AuthState token validation
The registry/src/auth.rs test module demonstrates testing a stateful component with security implications. The tests cover the three critical token validation scenarios:
// registry/src/auth.rs
#[test]
fn test_issue_and_validate_token() {
let auth = AuthState::new("test-secret");
let token = auth.issue_token("peer-1", "agent").unwrap();
let claims = auth.validate_token(&token).unwrap();
assert_eq!(claims.sub, "peer-1");
assert_eq!(claims.role, "agent");
assert!(claims.exp > claims.iat);
}
#[test]
fn test_validate_expired_token() {
let auth = AuthState::new("test-secret");
// Manually craft a token with past expiry
let past = SystemTime::now()
.duration_since(UNIX_EPOCH)
.unwrap()
.as_secs() as usize
- 600;
let claims = Claims {
sub: "peer-1".into(),
role: "agent".into(),
iat: past,
exp: past + 1, // expired 599s ago
};
let token = encode(
&Header::default(),
&claims,
&EncodingKey::from_secret(b"test-secret"),
)
.unwrap();
assert!(auth.validate_token(&token).is_err());
}
#[test]
fn test_validate_wrong_secret() {
let auth_a = AuthState::new("secret-a");
let auth_b = AuthState::new("secret-b");
let token = auth_a.issue_token("peer-1", "agent").unwrap();
assert!(auth_b.validate_token(&token).is_err());
}
Three scenarios, three guarantees:
| Test | What it proves |
|---|---|
test_issue_and_validate_token | A freshly issued token is valid and contains the correct claims |
test_validate_expired_token | An expired token is rejected (time-based expiry works) |
test_validate_wrong_secret | A token from a different secret is rejected (HMAC verification works) |
The expired token test is worth examining closely. It does not wait for a real token to expire (that would take 5 minutes). Instead, it manually crafts a JWT with past timestamps using the same encode function that issue_token uses internally. This technique — constructing invalid inputs that would be hard to produce through the normal API — is essential for testing security boundaries.
HubState task lifecycle
The registry/src/hub.rs test module tests task state transitions, which are the core state machine of the system:
// registry/src/hub.rs
#[test]
fn test_get_pending_marks_assigned() {
let hub = HubState::new();
hub.tasks
.insert("t1".into(), make_task("t1", "search", "", "pending"));
let result = hub.get_pending_for_agent("a1", &["search".to_string()]);
assert_eq!(result[0].state, "assigned");
// Verify it's also updated in the map
assert_eq!(hub.tasks.get("t1").unwrap().state, "assigned");
}
#[test]
fn test_get_pending_skips_completed() {
let hub = HubState::new();
hub.tasks
.insert("t1".into(), make_task("t1", "search", "a1", "completed"));
let result = hub.get_pending_for_agent("a1", &["search".to_string()]);
assert!(result.is_empty());
}
These tests verify that get_pending_for_agent atomically transitions tasks from pending to assigned — and that it does not re-assign tasks that are already completed. The atomicity is important because DashMap (the concurrent hash map used by HubState) allows multiple heartbeat handlers to call get_pending_for_agent concurrently.

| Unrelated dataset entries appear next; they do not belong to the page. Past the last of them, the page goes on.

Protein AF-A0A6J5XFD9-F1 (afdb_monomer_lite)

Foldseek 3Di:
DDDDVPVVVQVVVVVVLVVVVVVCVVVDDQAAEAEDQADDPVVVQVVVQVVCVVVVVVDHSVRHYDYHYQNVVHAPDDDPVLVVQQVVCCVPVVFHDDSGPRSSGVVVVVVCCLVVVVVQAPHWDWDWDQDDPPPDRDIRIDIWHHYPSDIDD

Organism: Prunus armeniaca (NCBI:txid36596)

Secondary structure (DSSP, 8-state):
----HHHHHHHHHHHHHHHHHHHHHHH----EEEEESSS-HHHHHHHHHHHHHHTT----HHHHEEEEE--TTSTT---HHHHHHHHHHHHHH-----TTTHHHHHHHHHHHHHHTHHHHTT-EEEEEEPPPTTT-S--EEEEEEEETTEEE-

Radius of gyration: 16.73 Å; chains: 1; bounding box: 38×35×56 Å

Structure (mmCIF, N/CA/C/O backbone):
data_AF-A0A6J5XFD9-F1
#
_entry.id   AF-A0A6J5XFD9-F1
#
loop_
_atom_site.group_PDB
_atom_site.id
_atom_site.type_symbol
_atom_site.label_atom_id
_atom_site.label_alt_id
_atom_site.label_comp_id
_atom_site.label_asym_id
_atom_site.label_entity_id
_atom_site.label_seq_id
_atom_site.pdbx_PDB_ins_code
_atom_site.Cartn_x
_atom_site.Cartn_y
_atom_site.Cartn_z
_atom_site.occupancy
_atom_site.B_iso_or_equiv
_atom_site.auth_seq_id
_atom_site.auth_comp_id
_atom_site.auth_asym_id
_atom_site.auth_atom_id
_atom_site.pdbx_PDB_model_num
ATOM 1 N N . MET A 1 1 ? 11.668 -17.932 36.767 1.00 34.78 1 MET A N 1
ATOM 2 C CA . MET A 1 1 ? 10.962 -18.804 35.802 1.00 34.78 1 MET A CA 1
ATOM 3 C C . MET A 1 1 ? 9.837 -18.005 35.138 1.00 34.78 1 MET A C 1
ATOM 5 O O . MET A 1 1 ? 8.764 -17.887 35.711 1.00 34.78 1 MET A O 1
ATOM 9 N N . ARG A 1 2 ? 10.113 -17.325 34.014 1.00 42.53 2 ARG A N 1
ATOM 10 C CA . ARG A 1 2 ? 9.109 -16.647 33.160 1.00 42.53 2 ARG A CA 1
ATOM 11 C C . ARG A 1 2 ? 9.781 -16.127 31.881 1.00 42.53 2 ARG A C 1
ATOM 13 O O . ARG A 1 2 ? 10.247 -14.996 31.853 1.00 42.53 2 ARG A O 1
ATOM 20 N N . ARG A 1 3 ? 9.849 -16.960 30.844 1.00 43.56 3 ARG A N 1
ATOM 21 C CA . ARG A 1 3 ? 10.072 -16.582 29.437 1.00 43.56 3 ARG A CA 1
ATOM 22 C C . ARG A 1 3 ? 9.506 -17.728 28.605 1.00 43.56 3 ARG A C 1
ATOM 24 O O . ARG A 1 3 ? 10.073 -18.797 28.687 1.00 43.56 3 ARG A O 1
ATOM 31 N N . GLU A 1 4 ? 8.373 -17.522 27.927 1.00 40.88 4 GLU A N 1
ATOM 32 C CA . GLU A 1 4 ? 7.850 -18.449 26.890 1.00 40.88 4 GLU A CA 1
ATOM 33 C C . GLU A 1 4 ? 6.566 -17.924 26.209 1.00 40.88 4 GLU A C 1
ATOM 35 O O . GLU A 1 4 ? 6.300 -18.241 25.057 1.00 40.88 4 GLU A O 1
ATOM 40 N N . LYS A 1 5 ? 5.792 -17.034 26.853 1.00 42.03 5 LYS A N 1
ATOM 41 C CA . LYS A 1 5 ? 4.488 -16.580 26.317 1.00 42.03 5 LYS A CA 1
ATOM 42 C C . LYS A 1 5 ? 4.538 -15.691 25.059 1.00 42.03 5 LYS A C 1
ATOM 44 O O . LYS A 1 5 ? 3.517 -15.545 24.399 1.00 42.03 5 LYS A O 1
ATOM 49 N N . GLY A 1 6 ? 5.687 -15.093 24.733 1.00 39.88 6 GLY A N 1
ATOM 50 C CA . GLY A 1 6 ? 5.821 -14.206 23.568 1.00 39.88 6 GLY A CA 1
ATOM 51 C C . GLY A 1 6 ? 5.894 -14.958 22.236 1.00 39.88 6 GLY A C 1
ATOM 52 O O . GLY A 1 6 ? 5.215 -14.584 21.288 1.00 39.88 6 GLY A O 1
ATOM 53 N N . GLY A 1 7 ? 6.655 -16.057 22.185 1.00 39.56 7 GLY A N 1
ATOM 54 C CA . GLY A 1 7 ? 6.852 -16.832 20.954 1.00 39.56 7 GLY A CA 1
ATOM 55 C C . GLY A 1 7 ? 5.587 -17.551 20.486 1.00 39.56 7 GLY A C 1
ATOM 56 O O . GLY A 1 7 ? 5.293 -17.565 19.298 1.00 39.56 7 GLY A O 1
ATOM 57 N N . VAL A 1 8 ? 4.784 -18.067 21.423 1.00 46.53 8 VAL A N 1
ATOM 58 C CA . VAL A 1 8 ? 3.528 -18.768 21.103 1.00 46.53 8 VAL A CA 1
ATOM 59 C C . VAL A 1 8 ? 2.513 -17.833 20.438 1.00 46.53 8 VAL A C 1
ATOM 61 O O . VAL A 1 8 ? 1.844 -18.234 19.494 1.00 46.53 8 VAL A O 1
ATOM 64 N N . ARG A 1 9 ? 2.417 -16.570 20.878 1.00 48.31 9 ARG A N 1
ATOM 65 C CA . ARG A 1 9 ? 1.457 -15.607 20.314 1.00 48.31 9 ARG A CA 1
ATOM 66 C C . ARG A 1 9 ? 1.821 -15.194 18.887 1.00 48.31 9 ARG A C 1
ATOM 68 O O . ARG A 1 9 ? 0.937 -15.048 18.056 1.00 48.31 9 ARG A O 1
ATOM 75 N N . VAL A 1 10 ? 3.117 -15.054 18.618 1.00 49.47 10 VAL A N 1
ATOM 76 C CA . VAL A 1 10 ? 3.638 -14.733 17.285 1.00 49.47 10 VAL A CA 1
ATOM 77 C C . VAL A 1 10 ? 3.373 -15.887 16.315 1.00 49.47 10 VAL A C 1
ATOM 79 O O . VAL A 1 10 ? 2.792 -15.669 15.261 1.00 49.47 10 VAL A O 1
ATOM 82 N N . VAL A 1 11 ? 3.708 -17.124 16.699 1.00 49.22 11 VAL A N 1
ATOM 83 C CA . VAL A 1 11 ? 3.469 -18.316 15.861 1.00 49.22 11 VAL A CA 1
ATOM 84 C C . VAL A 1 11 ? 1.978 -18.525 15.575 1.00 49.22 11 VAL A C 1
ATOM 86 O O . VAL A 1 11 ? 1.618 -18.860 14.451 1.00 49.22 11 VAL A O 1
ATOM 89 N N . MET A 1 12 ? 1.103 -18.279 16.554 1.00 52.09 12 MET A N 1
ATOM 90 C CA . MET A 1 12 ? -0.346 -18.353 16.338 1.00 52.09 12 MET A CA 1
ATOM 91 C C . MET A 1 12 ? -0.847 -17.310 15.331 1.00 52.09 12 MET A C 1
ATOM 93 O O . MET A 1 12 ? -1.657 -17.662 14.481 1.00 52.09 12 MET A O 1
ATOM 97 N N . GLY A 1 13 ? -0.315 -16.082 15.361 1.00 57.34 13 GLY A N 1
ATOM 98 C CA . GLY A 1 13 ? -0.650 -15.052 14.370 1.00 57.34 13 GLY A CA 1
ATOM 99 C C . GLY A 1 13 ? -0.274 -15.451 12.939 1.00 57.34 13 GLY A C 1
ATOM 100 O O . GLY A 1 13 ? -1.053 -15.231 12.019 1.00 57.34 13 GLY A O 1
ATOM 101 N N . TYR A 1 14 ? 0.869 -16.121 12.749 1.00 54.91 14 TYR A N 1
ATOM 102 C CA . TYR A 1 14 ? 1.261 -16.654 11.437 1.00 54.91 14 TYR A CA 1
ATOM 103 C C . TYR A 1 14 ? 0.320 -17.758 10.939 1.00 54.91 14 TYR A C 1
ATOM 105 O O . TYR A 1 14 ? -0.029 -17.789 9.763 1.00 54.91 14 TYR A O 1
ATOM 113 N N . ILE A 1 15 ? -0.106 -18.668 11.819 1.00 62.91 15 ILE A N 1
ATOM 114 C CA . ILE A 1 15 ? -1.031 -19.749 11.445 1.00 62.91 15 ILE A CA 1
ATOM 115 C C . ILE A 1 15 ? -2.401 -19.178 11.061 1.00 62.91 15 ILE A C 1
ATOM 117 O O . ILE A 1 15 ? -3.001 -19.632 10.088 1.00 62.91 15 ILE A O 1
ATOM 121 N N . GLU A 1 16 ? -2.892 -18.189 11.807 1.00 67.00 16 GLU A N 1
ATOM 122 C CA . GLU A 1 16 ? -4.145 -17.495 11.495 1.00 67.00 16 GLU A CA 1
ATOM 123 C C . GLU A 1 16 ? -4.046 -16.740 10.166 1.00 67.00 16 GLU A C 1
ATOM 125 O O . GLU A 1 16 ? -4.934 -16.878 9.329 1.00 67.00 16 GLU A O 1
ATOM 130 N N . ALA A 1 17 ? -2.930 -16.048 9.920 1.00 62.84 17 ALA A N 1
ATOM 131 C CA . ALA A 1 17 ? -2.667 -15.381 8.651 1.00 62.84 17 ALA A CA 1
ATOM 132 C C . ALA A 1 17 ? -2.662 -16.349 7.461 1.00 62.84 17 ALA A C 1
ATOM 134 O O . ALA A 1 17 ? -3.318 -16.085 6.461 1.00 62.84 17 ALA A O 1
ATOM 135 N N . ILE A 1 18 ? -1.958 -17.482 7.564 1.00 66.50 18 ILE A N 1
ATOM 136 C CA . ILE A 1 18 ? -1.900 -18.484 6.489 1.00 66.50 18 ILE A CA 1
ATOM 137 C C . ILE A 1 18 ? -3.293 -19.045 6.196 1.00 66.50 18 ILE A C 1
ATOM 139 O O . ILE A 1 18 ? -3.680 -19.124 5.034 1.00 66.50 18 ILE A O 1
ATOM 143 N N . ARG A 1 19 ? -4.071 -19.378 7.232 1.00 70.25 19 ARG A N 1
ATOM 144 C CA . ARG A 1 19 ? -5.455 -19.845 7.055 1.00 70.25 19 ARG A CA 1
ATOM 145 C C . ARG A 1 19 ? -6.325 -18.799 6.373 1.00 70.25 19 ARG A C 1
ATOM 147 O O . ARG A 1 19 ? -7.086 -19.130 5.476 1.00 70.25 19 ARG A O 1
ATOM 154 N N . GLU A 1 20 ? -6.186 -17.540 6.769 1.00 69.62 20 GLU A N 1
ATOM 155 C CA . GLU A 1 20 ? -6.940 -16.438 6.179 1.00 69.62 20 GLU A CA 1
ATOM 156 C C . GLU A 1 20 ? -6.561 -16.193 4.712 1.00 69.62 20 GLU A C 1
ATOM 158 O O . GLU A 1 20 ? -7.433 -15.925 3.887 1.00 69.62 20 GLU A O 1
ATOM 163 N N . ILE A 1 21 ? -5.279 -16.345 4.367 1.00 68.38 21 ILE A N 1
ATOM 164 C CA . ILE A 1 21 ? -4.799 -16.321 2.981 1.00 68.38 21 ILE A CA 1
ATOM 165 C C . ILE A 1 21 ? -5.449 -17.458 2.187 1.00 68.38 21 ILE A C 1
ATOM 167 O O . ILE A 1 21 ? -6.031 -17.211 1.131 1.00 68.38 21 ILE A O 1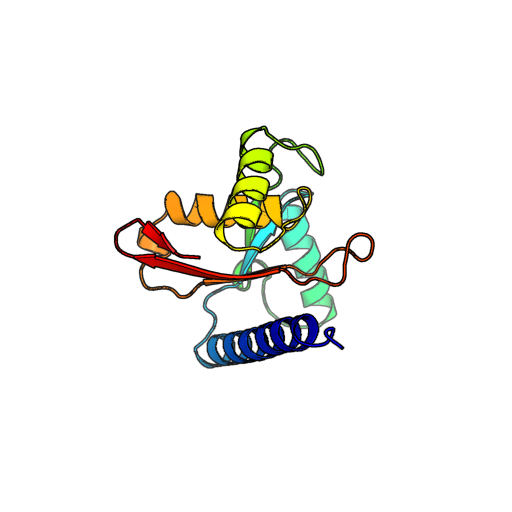
ATOM 171 N N . GLU A 1 22 ? -5.385 -18.692 2.691 1.00 69.75 22 GLU A N 1
ATOM 172 C CA . GLU A 1 22 ? -5.974 -19.869 2.040 1.00 69.75 22 GLU A CA 1
ATOM 173 C C . GLU A 1 22 ? -7.486 -19.714 1.827 1.00 69.75 22 GLU A C 1
ATOM 175 O O . GLU A 1 22 ? -7.982 -19.989 0.733 1.00 69.75 22 GLU A O 1
ATOM 180 N N . GLU A 1 23 ? -8.212 -19.221 2.833 1.00 73.50 23 GLU A N 1
ATOM 181 C CA . GLU A 1 23 ? -9.647 -18.927 2.748 1.00 73.50 23 GLU A CA 1
ATOM 182 C C . GLU A 1 23 ? -9.949 -17.890 1.658 1.00 73.50 23 GLU A C 1
ATOM 184 O O . GLU A 1 23 ? -10.866 -18.087 0.856 1.00 73.50 23 GLU A O 1
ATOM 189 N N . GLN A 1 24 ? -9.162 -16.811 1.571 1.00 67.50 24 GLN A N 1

The helper function make_task creates test fixtures with sensible defaults:
fn make_task(id: &str, skill: &str, target: &str, state: &str) -> Task {
let now = epoch_now();
Task {
id: id.to_string(),
skill: skill.to_string(),
target_agent_id: target.to_string(),
source_agent_id: "src".into(),
assigned_agent_id: String::new(),
payload: serde_json::json!({}),
state: state.to_string(),
result: String::new(),
error: String::new(),
created_at: now,
updated_at: now,
ttl: 300,
}
}
Test fixture helpers reduce boilerplate and make tests easier to read. The reader immediately sees that make_task("t1", "search", "a1", "completed") creates a completed task with skill search targeted at agent a1. The irrelevant fields (source_agent_id, payload, ttl) are filled with defaults.

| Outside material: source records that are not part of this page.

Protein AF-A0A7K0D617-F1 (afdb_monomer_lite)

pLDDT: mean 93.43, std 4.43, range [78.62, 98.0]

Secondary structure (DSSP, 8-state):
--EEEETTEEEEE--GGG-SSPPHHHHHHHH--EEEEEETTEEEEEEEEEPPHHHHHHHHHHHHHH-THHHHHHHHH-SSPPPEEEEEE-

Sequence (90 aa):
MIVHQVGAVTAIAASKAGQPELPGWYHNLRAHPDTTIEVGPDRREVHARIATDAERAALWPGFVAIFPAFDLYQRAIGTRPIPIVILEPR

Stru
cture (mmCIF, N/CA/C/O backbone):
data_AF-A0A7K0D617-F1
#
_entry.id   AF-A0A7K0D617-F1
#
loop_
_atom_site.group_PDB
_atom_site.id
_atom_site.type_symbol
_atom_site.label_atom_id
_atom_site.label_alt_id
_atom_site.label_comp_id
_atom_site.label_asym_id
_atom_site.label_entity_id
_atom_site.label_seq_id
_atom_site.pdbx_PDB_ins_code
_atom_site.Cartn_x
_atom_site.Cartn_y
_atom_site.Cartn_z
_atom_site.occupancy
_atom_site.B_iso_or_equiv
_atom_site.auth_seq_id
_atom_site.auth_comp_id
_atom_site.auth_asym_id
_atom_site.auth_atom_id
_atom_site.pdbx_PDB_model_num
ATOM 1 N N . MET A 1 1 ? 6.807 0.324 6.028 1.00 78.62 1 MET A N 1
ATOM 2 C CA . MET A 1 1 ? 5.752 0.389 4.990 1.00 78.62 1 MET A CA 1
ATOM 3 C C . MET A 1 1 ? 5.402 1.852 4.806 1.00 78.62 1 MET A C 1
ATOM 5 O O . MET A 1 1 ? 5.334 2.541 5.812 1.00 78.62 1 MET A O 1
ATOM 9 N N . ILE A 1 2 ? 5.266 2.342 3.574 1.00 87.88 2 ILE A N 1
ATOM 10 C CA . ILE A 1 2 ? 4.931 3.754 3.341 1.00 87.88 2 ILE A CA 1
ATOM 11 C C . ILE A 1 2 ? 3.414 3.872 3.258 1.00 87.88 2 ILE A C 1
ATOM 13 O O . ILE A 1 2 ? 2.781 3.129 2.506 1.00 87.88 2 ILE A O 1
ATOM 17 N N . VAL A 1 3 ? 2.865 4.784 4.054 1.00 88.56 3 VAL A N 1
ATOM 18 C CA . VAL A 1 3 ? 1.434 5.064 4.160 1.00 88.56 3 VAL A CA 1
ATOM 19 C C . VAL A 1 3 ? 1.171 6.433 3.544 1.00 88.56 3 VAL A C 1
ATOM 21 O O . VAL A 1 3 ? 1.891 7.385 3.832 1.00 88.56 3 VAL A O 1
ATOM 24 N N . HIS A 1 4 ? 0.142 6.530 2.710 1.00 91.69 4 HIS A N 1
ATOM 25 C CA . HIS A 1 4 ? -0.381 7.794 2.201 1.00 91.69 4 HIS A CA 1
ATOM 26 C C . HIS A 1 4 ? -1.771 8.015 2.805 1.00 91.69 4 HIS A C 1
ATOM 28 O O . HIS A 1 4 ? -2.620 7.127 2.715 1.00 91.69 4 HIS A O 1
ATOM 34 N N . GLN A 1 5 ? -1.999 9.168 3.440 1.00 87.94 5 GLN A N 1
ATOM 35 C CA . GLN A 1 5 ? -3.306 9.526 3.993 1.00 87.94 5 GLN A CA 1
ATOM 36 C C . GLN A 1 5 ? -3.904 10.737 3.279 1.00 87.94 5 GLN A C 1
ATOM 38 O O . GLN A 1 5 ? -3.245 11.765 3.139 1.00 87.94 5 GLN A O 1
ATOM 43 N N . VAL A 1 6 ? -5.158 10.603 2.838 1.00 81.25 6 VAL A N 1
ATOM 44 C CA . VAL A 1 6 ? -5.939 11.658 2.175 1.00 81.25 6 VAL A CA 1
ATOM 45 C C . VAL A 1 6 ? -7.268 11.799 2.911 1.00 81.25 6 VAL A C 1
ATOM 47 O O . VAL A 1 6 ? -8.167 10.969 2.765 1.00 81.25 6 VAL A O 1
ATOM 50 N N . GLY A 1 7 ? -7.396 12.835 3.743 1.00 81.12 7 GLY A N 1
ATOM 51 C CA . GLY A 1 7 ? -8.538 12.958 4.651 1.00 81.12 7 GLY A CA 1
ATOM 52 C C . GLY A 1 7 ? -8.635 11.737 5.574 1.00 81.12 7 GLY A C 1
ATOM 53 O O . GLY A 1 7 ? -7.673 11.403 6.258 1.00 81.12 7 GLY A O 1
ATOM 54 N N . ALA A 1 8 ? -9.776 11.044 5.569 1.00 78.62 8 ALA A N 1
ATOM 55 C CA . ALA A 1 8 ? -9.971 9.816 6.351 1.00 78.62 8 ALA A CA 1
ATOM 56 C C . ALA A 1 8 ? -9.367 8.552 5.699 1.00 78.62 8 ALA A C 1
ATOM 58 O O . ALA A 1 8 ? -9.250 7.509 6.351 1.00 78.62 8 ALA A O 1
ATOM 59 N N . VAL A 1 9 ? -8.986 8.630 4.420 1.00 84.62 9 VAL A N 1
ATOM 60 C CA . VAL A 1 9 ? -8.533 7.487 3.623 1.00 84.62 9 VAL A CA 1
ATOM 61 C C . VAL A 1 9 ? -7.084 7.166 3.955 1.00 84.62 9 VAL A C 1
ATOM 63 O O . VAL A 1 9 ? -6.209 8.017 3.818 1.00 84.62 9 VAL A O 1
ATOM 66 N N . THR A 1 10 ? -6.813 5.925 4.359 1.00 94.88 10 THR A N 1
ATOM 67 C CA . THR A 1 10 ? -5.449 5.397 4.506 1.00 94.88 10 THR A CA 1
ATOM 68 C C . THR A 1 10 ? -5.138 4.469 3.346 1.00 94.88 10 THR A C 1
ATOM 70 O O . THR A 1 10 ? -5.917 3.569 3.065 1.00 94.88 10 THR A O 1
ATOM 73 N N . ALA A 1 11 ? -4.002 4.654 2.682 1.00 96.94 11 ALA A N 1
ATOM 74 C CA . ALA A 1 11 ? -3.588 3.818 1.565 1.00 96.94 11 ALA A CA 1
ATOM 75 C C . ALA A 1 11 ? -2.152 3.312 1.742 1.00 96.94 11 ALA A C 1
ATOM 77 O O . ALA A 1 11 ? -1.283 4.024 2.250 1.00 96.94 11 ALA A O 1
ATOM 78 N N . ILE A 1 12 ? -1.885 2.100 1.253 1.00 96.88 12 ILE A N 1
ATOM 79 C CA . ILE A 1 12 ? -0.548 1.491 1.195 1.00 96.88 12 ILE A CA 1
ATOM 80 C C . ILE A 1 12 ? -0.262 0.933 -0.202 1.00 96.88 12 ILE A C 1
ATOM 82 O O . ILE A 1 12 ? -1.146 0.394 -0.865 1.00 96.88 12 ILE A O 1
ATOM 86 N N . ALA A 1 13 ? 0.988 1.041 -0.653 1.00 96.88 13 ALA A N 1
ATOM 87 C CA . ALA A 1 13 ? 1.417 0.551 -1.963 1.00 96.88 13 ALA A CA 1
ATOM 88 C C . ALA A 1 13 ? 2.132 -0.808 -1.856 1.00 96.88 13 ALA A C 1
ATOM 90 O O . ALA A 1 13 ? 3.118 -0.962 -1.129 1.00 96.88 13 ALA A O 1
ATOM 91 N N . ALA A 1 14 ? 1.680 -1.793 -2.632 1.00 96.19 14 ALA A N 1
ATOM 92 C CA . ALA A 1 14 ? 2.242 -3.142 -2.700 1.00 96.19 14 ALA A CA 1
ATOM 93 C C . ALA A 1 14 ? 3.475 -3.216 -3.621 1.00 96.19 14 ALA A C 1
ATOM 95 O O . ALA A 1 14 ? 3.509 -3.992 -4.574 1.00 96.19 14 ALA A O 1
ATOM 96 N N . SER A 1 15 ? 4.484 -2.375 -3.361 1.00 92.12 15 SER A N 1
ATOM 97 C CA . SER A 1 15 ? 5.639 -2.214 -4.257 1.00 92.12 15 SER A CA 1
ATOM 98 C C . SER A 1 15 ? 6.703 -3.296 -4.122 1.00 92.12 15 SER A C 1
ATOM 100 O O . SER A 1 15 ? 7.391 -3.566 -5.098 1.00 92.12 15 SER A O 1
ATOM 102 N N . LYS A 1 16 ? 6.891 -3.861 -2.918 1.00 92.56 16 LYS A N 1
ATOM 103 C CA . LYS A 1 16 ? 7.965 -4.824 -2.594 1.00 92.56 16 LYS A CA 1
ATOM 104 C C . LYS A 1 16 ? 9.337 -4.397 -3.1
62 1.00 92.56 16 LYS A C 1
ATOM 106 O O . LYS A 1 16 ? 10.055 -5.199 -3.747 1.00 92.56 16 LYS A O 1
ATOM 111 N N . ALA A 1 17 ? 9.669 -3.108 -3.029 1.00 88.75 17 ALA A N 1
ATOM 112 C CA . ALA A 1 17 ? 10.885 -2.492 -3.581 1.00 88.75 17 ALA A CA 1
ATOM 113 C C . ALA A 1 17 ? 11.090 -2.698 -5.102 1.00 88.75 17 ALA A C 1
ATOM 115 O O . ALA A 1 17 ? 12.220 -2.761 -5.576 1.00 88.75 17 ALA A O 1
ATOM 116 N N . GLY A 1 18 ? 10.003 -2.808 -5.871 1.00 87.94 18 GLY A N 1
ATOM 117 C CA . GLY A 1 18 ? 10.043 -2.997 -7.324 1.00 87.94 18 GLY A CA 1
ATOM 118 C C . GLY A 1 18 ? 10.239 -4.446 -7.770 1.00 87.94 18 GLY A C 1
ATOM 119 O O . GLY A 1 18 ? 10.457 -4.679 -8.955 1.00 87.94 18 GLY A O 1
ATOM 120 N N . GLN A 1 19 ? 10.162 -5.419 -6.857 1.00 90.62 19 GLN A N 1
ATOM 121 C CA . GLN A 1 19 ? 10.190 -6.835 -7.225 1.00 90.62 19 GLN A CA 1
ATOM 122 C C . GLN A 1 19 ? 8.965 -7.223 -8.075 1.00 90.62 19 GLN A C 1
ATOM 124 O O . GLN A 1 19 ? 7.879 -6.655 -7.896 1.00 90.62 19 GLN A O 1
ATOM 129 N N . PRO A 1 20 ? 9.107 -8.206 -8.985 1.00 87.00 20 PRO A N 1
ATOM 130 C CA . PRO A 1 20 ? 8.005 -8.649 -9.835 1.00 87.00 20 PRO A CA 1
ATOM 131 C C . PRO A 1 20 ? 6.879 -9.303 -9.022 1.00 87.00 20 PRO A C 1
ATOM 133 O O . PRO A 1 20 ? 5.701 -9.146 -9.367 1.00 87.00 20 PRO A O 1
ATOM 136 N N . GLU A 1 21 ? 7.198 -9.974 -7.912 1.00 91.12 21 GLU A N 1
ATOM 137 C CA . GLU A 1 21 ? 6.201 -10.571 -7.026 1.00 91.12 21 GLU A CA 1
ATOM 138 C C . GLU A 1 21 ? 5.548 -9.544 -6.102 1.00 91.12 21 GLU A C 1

3. The E2E Gap — A Cautionary Tale
Session 4 of chatixia-mesh development ran a full E2E test: 1 registry, 2 agents (alpha and beta), each with a WebRTC sidecar. The session systematically tested every layer of the stack.
What passed
| Layer | Test | Result |
|---|---|---|
| Registration | Both agents register with registry | Both visible in /api/registry/agents |
| Authentication | API keys exchange for JWTs | Valid tokens issued for both agents |
| Signaling | SDP offer/answer relayed | WebRTC connection established |
| DataChannel | ICE candidates exchanged | Bidirectional mesh edge formed |
| Task submission | POST task targeting agent-beta | Task created with state pending |
| Task assignment | Beta’s heartbeat claims task | Task transitions to assigned |
Everything worked. Every unit test passed. Every component did its job.
What failed
When the E2E test submitted a list_agents task targeting agent-beta, the task was created (pending), claimed on beta’s next heartbeat (assigned) — and then nothing happened. The task sat in assigned state indefinitely. Agent-beta never executed it.
The root cause
The heartbeat loop in runner.py fired an HTTP POST to /api/hub/heartbeat every 15 seconds. The registry responded with a JSON body containing pending_tasks — an array of tasks freshly assigned to this agent. But the runner discarded the response:
# runner.py -- BEFORE the fix (Session 4)
# The heartbeat loop sent the POST but ignored the response body.
# Tasks transitioned from pending -> assigned server-side,
# but the agent never saw them.
resp = requests.post(f"{registry}/api/hub/heartbeat", json={...})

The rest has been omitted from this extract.